Si c'est là un acte authentique, il est entouré de bien peu de garanties.

Selon nous, ce n'est toujours qu'un acte sous seing privé, et les notaires agiront prudemment en se faisant remplacer, pour ces sortes d'actes, par un confrère, conformément à une décision ministérielle française du 11 nov. 1819. (V. Ledru, p. 40, édition Tarlier, et le Formulaire joint au Nouveau Dictionnaire des notaires, p. 174, 187 et 581, en note.)

20. Les actes pourraient-ils valablement contenir des dispositions en faveur des témoins? Évidemment non; dans ce cas les témoins deviendraient parties dans les actes auxquels ils assisteraient, et ne pourraient plus y figurer valablement comme. témoins, quoique cette prohibition ne se trouve point écrite dans la loi pour les actes ordinaires : l'art. 975 du Code civil défend seulement de prendre pour témoins du testament par acte public les légataires, à quelque titre qu'ils soient, leurs parents ou alliés jusqu'au quatrième degré inclusivement.

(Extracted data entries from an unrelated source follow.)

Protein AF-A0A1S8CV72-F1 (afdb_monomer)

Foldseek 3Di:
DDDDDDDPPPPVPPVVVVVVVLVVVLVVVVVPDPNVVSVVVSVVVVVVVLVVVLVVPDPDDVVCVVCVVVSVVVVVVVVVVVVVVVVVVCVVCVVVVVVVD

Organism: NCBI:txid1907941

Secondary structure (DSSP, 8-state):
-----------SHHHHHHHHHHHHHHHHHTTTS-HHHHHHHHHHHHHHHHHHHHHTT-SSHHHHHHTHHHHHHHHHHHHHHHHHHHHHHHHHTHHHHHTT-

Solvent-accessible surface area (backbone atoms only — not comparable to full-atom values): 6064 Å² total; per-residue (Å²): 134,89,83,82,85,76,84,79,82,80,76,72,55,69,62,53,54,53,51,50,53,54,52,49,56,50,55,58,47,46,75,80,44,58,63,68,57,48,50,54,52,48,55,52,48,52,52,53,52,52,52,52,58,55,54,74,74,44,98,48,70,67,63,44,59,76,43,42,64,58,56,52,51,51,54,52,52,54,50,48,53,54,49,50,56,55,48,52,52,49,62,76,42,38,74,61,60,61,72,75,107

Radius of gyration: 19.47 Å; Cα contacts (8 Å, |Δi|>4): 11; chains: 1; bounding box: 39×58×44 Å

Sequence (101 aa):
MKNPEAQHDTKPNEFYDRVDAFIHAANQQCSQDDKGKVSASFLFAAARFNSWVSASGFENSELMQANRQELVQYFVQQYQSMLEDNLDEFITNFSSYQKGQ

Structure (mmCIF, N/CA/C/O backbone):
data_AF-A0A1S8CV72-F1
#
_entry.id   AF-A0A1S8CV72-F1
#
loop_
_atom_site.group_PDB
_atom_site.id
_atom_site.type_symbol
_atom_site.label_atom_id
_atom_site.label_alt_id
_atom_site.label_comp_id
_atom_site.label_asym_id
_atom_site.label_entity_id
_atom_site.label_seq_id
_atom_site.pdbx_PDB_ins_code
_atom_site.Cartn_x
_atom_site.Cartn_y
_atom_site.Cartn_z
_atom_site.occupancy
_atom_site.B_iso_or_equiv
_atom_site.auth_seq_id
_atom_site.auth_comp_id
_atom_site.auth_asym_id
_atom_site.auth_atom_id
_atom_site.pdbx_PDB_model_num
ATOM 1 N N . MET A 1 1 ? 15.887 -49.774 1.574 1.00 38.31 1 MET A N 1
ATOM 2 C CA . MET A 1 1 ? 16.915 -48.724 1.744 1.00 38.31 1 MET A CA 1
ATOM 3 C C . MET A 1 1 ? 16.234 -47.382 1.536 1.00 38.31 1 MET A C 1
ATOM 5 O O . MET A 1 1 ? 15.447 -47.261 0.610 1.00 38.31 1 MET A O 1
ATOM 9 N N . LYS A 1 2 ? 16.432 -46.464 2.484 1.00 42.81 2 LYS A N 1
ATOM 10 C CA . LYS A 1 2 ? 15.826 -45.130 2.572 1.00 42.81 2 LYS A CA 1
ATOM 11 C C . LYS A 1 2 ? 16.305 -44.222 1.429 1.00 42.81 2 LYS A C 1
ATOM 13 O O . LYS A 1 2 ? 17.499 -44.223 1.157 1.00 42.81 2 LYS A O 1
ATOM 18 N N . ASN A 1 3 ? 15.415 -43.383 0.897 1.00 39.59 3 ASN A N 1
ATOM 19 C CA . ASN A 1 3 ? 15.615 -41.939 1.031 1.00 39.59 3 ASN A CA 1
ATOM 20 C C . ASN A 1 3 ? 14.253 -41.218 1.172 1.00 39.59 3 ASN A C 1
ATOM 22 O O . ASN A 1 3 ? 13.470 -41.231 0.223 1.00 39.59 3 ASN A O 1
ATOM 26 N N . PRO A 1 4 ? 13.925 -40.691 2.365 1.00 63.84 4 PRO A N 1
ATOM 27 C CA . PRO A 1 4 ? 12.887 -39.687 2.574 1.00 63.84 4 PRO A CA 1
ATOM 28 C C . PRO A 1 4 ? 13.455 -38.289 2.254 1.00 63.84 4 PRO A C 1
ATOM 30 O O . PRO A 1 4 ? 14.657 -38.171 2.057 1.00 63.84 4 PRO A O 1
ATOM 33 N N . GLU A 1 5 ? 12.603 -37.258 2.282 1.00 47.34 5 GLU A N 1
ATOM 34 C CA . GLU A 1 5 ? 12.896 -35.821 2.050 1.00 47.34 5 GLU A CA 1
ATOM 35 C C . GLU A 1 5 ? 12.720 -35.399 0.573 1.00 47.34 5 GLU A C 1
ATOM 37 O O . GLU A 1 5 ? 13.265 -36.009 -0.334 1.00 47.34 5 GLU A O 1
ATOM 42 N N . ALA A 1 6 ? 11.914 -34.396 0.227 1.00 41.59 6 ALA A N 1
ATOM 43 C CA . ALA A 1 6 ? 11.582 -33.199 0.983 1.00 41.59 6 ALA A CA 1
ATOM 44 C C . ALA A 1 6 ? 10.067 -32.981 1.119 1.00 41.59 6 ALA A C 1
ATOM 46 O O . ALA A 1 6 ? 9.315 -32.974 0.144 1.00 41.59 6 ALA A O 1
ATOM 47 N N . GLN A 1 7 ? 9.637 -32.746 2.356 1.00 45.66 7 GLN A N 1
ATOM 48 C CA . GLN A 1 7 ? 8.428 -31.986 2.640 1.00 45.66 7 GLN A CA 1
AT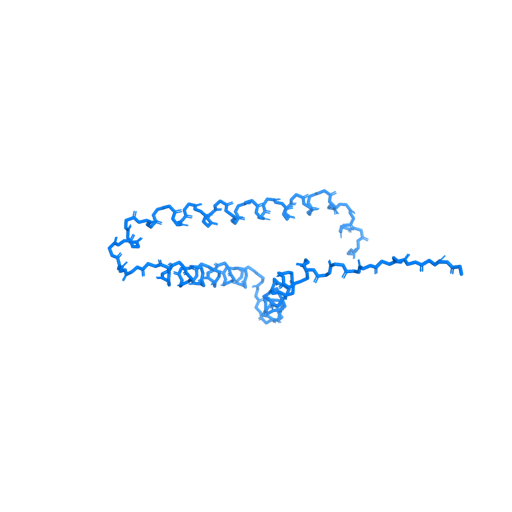OM 49 C C . GLN A 1 7 ? 8.610 -30.594 2.026 1.00 45.66 7 GLN A C 1
ATOM 51 O O . GLN A 1 7 ? 9.474 -29.838 2.464 1.00 45.66 7 GLN A O 1
ATOM 56 N N . HIS A 1 8 ? 7.828 -30.262 1.000 1.00 44.28 8 HIS A N 1
ATOM 57 C CA . HIS A 1 8 ? 7.713 -28.880 0.557 1.00 44.28 8 HIS A CA 1
ATOM 58 C C . HIS A 1 8 ? 6.754 -28.191 1.528 1.00 44.28 8 HIS A C 1
ATOM 60 O O . HIS A 1 8 ? 5.536 -28.320 1.428 1.00 44.28 8 HIS A O 1
ATOM 66 N N . ASP A 1 9 ? 7.321 -27.529 2.528 1.00 48.97 9 ASP A N 1
ATOM 67 C CA . ASP A 1 9 ? 6.602 -26.689 3.478 1.00 48.97 9 ASP A CA 1
ATOM 68 C C . ASP A 1 9 ? 6.097 -25.427 2.746 1.00 48.97 9 ASP A C 1
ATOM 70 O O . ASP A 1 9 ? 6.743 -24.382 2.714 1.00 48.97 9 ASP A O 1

21. Ainsi la prohibition de l'art. 975 du Code civil s'applique au cas d'une reconnaissance de dette contenue dans un testament authentique, au profit de l'un des témoins instrumentaires, lorsque cette reconnaissance forme titre, ou est une libéralité déguisée, et qu'il n'est rapporté aucune preuve de la créance du témoin

instrumentaire autre que la déclaration faite par le testateur. (C. Bordeaux, 3 avril 1841; art. 2109 du Cons. des not.)

Cependant la cour de cass. de France, par son arrêt du 8 mai 1845 (art. 2673 du journ. le Conseil des not.), a validé un acte de vente notarié dans lequel un témoin instrumentaire figurait comme devant recevoir une portion du prix.

22. Un notaire peut recevoir un compromis où il est nommé arbitre. Ainsi jugé par la cour de Toulouse, le 17 juill. 1826 (Dalloz, t. 27, 2o, p. 20), et par la cour de Lyon, le 9 fév. 1856 (art. 760, J. B.).

23. Il pourrait même être nommé exécuteur testamentaire du testament qu'il reçoit, en observant toutefois que, dans ce cas, le mandat doit être purement gratuit, et que le testateur ne peut rien donner à son exécuteur en témoignage de sa reconnaissance. (C. Gand, 12 avril 1839; art. 1950, J. B.)

24. Car alors il y aurait une disposition en faveur du notaire, et le testament serait nul, lors même que le notaire, au décès du testateur, renoncerait aux fonctions d'exécuteur testamentaire. (C. Douai, 15 janv. 1834; art. 192, J. B.)

25. Cette règle ne s'applique pas aux testaments mystiques dont le notaire peut recevoir l'acte de suscription, quoiqu'ils contiennent des dispositions en sa faveur ou en faveur de ses parents. (C. Montpellier, 9 fév. 1836; art. 1323, J. B.)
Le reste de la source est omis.